-- WHAT YOU ARE ASKED TO DO --
A verbatim reproduction of the lines below, from the line containing "ATOM 176 C C" through the line containing "ATOM 221 C C", both ends included, is the whole required output.

-- MATERIAL FOR THIS TASK --
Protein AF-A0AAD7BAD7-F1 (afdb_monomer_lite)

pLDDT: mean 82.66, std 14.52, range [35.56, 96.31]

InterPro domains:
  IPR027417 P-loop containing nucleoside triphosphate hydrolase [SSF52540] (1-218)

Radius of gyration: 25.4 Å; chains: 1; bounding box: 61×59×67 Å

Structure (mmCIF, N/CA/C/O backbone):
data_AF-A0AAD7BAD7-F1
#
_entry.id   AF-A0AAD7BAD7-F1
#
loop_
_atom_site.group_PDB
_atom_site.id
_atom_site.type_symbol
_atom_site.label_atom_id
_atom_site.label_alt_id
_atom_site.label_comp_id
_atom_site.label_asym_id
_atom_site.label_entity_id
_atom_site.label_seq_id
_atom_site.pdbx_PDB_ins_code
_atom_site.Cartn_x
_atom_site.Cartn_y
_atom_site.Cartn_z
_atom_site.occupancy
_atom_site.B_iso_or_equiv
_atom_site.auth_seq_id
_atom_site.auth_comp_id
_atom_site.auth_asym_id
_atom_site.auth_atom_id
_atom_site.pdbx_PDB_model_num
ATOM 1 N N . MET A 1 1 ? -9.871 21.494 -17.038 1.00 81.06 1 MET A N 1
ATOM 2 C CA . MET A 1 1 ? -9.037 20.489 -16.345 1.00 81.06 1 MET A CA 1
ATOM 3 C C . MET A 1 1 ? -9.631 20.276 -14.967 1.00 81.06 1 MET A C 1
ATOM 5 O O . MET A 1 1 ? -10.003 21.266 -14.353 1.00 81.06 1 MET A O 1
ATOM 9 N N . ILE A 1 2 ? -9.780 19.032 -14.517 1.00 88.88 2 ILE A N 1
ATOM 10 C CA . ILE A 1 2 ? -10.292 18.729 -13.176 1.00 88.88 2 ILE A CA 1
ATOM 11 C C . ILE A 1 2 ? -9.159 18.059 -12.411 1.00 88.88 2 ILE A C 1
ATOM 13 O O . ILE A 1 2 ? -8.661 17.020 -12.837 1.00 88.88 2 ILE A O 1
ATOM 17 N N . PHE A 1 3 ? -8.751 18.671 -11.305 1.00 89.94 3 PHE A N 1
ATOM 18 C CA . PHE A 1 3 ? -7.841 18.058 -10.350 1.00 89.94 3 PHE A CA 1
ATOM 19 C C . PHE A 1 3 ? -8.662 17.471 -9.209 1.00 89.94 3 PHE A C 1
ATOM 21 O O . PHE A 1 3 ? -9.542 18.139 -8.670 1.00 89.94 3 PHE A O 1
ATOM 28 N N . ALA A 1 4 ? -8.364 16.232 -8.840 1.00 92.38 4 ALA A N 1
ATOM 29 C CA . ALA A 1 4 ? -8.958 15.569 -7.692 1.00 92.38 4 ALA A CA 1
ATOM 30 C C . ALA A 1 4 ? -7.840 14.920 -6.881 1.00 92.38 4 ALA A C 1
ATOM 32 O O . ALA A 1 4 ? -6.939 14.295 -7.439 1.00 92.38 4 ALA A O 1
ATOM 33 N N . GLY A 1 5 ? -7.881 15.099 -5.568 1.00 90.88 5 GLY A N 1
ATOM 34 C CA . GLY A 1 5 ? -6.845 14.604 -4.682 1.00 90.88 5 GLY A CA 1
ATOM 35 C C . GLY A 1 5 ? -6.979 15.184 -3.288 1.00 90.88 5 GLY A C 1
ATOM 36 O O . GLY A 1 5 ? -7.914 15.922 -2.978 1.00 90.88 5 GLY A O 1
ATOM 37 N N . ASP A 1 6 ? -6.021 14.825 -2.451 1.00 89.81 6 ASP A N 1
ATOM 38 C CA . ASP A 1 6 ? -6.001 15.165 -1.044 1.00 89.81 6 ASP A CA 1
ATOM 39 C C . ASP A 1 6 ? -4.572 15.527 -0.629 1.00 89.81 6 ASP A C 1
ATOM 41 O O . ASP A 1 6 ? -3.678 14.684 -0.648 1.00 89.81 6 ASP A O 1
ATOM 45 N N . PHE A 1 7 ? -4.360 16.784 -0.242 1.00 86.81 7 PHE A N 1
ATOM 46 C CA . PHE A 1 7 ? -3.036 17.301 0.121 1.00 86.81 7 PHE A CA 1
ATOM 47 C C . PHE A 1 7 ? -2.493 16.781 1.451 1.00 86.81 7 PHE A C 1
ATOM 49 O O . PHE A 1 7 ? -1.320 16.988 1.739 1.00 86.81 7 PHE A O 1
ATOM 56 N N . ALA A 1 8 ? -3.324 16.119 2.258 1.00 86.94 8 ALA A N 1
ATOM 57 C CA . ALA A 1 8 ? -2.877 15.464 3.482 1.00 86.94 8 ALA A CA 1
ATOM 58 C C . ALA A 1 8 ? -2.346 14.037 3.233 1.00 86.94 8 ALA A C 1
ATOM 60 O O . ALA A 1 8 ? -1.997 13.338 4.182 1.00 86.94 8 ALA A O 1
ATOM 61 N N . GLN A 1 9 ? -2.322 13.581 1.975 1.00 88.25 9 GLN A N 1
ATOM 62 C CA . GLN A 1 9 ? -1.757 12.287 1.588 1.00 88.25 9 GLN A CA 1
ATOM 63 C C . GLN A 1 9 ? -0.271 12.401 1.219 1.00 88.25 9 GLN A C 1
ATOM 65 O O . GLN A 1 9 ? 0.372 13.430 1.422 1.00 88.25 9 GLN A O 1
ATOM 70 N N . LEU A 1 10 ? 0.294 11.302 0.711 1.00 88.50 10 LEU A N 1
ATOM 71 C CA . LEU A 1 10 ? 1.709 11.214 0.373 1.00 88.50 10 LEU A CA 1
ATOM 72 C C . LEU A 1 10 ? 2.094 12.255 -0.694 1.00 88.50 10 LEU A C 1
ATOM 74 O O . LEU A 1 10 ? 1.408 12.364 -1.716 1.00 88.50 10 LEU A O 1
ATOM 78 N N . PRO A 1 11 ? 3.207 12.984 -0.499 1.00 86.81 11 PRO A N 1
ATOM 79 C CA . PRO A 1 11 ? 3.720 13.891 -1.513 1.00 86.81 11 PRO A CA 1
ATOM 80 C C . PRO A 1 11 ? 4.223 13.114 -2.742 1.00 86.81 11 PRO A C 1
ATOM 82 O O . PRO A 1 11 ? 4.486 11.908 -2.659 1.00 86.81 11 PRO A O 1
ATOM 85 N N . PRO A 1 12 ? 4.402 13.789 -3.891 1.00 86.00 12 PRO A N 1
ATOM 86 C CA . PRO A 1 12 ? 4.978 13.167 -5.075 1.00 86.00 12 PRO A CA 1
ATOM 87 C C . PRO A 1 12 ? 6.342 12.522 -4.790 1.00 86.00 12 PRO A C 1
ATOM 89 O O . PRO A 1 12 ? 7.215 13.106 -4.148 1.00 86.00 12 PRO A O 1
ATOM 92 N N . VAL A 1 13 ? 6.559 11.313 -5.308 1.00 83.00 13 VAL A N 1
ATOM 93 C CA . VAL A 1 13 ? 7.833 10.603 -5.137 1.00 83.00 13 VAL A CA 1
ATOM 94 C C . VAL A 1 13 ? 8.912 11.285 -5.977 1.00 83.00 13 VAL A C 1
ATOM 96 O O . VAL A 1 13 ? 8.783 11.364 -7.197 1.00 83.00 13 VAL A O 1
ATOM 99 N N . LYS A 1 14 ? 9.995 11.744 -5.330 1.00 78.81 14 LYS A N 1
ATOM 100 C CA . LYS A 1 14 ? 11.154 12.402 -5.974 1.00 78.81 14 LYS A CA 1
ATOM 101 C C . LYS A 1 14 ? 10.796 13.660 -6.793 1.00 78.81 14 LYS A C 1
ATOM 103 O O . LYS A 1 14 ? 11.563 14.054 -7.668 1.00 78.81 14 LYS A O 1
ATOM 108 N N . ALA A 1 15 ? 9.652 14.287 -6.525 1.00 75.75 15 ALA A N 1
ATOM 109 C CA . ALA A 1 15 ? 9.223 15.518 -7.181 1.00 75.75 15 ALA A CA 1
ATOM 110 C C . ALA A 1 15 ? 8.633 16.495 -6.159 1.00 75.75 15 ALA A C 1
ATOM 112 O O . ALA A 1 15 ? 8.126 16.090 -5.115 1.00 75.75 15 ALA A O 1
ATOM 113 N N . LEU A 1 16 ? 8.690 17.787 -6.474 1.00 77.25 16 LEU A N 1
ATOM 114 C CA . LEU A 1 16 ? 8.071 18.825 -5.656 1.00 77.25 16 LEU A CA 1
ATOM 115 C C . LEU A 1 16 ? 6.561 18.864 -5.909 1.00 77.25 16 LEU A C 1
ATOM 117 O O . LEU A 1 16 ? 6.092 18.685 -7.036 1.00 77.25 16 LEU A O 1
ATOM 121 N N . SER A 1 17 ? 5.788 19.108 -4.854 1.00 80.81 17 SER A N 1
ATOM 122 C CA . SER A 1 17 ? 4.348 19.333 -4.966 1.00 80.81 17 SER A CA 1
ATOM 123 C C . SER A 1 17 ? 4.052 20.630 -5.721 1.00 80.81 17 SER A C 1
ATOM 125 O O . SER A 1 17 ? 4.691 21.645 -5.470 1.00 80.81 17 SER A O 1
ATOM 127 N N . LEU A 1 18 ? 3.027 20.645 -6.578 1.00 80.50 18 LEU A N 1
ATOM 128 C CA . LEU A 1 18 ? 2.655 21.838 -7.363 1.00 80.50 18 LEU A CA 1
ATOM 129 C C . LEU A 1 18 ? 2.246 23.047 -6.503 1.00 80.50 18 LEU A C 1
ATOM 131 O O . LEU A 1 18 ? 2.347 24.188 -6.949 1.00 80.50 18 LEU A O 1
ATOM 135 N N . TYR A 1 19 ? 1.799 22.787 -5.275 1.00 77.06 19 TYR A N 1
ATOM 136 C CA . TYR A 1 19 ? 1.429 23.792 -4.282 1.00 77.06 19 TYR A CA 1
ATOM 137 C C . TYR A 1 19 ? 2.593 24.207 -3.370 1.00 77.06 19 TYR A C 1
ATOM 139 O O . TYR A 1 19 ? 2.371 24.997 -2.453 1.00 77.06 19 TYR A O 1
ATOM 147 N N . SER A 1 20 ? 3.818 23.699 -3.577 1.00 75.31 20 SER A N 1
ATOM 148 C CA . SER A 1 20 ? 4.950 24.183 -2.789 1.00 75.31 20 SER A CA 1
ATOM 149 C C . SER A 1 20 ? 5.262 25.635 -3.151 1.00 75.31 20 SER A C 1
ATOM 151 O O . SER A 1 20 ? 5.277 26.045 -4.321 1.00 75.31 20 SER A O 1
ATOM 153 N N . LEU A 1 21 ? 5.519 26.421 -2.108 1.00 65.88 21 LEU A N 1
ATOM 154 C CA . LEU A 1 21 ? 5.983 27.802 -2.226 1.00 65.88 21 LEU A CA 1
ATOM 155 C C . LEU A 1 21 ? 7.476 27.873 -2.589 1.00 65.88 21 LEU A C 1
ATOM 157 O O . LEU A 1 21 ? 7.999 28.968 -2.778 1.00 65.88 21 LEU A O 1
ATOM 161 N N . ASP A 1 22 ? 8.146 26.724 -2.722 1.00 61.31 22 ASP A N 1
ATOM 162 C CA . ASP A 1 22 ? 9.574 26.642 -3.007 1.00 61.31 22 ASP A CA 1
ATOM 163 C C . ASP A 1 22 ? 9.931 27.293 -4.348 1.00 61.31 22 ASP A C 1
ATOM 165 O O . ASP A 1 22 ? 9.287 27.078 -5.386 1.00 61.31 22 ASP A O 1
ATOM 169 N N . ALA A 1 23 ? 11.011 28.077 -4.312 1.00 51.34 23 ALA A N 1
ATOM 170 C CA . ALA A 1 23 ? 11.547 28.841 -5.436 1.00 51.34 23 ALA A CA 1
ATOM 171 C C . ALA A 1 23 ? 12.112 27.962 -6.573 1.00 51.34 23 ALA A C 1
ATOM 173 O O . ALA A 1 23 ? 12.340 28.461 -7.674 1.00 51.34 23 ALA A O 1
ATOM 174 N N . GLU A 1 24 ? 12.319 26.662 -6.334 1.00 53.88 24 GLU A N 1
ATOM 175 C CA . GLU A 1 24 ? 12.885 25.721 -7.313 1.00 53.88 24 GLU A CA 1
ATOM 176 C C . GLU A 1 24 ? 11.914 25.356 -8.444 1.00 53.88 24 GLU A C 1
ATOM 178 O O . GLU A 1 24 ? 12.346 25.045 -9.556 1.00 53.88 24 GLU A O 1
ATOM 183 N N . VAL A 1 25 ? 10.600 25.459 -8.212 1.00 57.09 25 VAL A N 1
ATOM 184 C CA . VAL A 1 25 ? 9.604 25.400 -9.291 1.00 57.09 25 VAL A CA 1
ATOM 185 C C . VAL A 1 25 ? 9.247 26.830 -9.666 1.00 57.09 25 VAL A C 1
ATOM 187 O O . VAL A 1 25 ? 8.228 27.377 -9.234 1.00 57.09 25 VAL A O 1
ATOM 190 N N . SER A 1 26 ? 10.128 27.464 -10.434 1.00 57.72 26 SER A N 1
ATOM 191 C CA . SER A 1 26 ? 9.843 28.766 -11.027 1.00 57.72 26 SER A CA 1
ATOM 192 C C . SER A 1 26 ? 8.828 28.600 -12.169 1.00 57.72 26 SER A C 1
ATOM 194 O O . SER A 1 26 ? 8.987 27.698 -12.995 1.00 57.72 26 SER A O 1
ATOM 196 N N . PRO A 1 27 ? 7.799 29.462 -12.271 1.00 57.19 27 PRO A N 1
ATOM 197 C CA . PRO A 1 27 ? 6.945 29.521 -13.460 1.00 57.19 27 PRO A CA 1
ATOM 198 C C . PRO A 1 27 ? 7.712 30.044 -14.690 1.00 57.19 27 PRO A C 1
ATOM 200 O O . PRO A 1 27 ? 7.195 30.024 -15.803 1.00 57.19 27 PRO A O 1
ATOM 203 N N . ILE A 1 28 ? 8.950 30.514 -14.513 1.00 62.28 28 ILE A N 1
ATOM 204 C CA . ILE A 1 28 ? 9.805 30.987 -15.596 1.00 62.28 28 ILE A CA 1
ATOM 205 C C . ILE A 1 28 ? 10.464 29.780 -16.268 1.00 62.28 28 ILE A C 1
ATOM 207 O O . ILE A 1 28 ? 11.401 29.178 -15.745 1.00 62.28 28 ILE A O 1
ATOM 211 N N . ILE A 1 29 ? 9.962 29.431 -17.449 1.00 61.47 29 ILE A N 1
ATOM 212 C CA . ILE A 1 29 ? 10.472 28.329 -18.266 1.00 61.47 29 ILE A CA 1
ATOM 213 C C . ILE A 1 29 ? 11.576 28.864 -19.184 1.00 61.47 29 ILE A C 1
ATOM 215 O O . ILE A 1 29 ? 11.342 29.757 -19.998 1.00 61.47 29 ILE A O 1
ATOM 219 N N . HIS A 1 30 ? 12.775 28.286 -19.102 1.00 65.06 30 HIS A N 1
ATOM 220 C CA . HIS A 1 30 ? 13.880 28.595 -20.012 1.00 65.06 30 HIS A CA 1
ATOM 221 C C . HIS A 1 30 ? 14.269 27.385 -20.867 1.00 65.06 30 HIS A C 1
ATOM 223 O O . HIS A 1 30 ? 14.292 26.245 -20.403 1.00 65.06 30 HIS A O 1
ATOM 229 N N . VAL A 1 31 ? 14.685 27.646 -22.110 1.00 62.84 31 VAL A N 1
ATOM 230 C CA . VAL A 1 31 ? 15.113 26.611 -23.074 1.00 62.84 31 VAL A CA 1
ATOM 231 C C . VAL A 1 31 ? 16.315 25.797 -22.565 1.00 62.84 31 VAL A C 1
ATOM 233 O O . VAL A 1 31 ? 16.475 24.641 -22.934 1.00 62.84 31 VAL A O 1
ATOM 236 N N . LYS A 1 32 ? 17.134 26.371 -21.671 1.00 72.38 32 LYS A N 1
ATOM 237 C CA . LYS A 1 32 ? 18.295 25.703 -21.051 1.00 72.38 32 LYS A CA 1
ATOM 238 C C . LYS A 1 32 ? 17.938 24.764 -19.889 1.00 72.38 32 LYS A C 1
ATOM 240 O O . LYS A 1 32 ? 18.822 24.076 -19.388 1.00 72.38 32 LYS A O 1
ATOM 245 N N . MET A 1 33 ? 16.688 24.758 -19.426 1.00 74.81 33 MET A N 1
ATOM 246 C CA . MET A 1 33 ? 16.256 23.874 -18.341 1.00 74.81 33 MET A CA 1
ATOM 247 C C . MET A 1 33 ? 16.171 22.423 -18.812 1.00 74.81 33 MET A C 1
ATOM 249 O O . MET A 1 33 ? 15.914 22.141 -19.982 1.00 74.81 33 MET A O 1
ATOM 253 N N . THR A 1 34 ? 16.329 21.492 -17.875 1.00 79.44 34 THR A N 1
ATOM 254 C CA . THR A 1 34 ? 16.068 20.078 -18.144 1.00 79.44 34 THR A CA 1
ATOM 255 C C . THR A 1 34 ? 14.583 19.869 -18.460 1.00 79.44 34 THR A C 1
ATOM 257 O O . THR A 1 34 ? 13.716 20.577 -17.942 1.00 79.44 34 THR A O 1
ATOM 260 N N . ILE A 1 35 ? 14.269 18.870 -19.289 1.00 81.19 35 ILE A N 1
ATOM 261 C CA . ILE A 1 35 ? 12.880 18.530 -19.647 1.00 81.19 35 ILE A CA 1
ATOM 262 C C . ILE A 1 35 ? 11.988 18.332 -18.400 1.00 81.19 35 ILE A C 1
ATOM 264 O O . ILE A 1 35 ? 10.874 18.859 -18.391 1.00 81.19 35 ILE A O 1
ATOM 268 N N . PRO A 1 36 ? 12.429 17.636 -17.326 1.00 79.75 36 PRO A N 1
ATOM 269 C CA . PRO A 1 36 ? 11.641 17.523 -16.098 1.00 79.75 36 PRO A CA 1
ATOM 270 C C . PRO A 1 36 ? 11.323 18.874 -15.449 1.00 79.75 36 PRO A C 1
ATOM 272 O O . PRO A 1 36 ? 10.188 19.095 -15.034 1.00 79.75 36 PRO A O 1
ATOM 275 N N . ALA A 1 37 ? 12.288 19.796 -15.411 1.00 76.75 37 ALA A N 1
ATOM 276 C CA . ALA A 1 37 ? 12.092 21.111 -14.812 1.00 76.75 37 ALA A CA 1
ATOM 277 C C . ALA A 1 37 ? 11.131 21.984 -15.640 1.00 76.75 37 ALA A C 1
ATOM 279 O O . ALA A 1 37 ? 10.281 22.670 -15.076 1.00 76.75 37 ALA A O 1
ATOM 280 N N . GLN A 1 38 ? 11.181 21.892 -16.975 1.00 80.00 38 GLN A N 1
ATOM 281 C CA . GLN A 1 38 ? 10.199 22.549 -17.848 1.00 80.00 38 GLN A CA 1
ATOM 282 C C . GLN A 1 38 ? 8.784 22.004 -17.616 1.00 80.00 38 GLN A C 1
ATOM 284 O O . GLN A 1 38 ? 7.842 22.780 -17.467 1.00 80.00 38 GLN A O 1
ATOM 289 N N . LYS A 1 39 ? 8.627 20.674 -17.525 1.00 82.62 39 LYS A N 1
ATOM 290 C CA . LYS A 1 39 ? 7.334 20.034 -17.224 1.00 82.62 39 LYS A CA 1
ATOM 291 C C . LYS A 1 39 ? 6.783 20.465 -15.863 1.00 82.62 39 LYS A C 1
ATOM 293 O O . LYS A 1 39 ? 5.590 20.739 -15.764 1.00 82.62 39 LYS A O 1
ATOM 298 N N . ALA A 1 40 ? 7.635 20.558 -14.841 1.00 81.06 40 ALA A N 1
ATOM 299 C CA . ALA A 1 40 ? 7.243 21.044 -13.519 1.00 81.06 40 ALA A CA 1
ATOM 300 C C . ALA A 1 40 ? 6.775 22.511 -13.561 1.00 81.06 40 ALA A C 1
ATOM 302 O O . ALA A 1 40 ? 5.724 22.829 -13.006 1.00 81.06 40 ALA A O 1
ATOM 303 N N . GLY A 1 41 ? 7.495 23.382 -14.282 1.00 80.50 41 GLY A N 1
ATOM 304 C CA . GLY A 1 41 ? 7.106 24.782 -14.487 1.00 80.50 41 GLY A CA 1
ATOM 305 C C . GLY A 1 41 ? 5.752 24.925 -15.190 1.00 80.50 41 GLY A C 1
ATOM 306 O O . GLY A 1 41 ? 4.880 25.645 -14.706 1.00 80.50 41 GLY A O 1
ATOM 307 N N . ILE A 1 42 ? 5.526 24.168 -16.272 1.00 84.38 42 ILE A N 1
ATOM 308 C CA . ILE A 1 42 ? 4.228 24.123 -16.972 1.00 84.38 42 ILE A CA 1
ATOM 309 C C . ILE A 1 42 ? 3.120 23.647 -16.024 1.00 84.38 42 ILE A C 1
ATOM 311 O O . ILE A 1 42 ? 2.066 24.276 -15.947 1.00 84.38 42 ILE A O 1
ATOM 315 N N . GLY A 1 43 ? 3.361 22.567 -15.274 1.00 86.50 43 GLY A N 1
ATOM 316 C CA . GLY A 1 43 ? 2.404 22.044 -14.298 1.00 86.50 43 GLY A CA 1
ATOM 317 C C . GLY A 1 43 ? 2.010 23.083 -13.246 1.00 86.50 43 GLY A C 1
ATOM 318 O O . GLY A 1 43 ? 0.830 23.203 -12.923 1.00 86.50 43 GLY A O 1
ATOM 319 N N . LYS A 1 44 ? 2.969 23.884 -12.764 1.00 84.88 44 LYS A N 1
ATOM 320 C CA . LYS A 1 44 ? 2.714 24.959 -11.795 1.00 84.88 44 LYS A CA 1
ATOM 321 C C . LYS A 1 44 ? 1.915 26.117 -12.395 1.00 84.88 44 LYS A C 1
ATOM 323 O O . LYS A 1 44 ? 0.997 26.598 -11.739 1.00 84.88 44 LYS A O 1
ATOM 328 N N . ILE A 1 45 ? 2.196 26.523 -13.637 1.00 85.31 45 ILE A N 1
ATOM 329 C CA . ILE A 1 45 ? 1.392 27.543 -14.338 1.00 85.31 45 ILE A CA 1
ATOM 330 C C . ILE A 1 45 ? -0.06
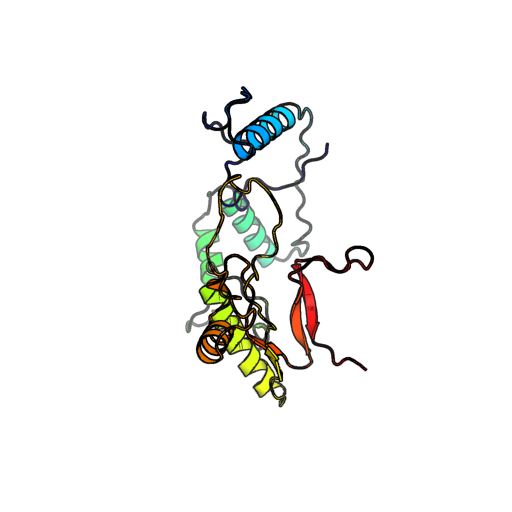0 27.071 -14.477 1.00 85.31 45 ILE A C 1
ATOM 332 O O . ILE A 1 45 ? -0.979 27.813 -14.147 1.00 85.31 45 ILE A O 1
ATOM 336 N N . ILE A 1 46 ? -0.276 25.827 -14.915 1.00 88.19 46 ILE A N 1
ATOM 337 C CA . ILE A 1 46 ? -1.624 25.257 -15.054 1.00 88.19 46 ILE A CA 1
ATOM 338 C C . ILE A 1 46 ? -2.326 25.185 -13.690 1.00 88.19 46 ILE A C 1
ATOM 340 O O . ILE A 1 46 ? -3.507 25.508 -13.585 1.00 88.19 46 ILE A O 1
ATOM 344 N N . TRP A 1 47 ? -1.606 24.799 -12.632 1.00 87.44 47 TRP A N 1
ATOM 345 C CA . TRP A 1 47 ? -2.138 24.777 -11.268 1.00 87.44 47 TRP A CA 1
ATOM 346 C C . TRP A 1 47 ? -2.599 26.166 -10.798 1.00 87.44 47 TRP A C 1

-- EXERCISE SOLUTION --
ATOM 176 C C . GLU A 1 24 ? 11.914 25.356 -8.444 1.00 53.88 24 GLU A C 1
ATOM 178 O O . GLU A 1 24 ? 12.346 25.045 -9.556 1.00 53.88 24 GLU A O 1
ATOM 183 N N . VAL A 1 25 ? 10.600 25.459 -8.212 1.00 57.09 25 VAL A N 1
ATOM 184 C CA . VAL A 1 25 ? 9.604 25.400 -9.291 1.00 57.09 25 VAL A CA 1
ATOM 185 C C . VAL A 1 25 ? 9.247 26.830 -9.666 1.00 57.09 25 VAL A C 1
ATOM 187 O O . VAL A 1 25 ? 8.228 27.377 -9.234 1.00 57.09 25 VAL A O 1
ATOM 190 N N . SER A 1 26 ? 10.128 27.464 -10.434 1.00 57.72 26 SER A N 1
ATOM 191 C CA . SER A 1 26 ? 9.843 28.766 -11.027 1.00 57.72 26 SER A CA 1
ATOM 192 C C . SER A 1 26 ? 8.828 28.600 -12.169 1.00 57.72 26 SER A C 1
ATOM 194 O O . SER A 1 26 ? 8.987 27.698 -12.995 1.00 57.72 26 SER A O 1
ATOM 196 N N . PRO A 1 27 ? 7.799 29.462 -12.271 1.00 57.19 27 PRO A N 1
ATOM 197 C CA . PRO A 1 27 ? 6.945 29.521 -13.460 1.00 57.19 27 PRO A CA 1
ATOM 198 C C . PRO A 1 27 ? 7.712 30.044 -14.690 1.00 57.19 27 PRO A C 1
ATOM 200 O O . PRO A 1 27 ? 7.195 30.024 -15.803 1.00 57.19 27 PRO A O 1
ATOM 203 N N . ILE A 1 28 ? 8.950 30.514 -14.513 1.00 62.28 28 ILE A N 1
ATOM 204 C CA . ILE A 1 28 ? 9.805 30.987 -15.596 1.00 62.28 28 ILE A CA 1
ATOM 205 C C . ILE A 1 28 ? 10.464 29.780 -16.268 1.00 62.28 28 ILE A C 1
ATOM 207 O O . ILE A 1 28 ? 11.401 29.178 -15.745 1.00 62.28 28 ILE A O 1
ATOM 211 N N . ILE A 1 29 ? 9.962 29.431 -17.449 1.00 61.47 29 ILE A N 1
ATOM 212 C CA . ILE A 1 29 ? 10.472 28.329 -18.266 1.00 61.47 29 ILE A CA 1
ATOM 213 C C . ILE A 1 29 ? 11.576 28.864 -19.184 1.00 61.47 29 ILE A C 1
ATOM 215 O O . ILE A 1 29 ? 11.342 29.757 -19.998 1.00 61.47 29 ILE A O 1
ATOM 219 N N . HIS A 1 30 ? 12.775 28.286 -19.102 1.00 65.06 30 HIS A N 1
ATOM 220 C CA . HIS A 1 30 ? 13.880 28.595 -20.012 1.00 65.06 30 HIS A CA 1
ATOM 221 C C . HIS A 1 30 ? 14.269 27.385 -20.867 1.00 65.06 30 HIS A C 1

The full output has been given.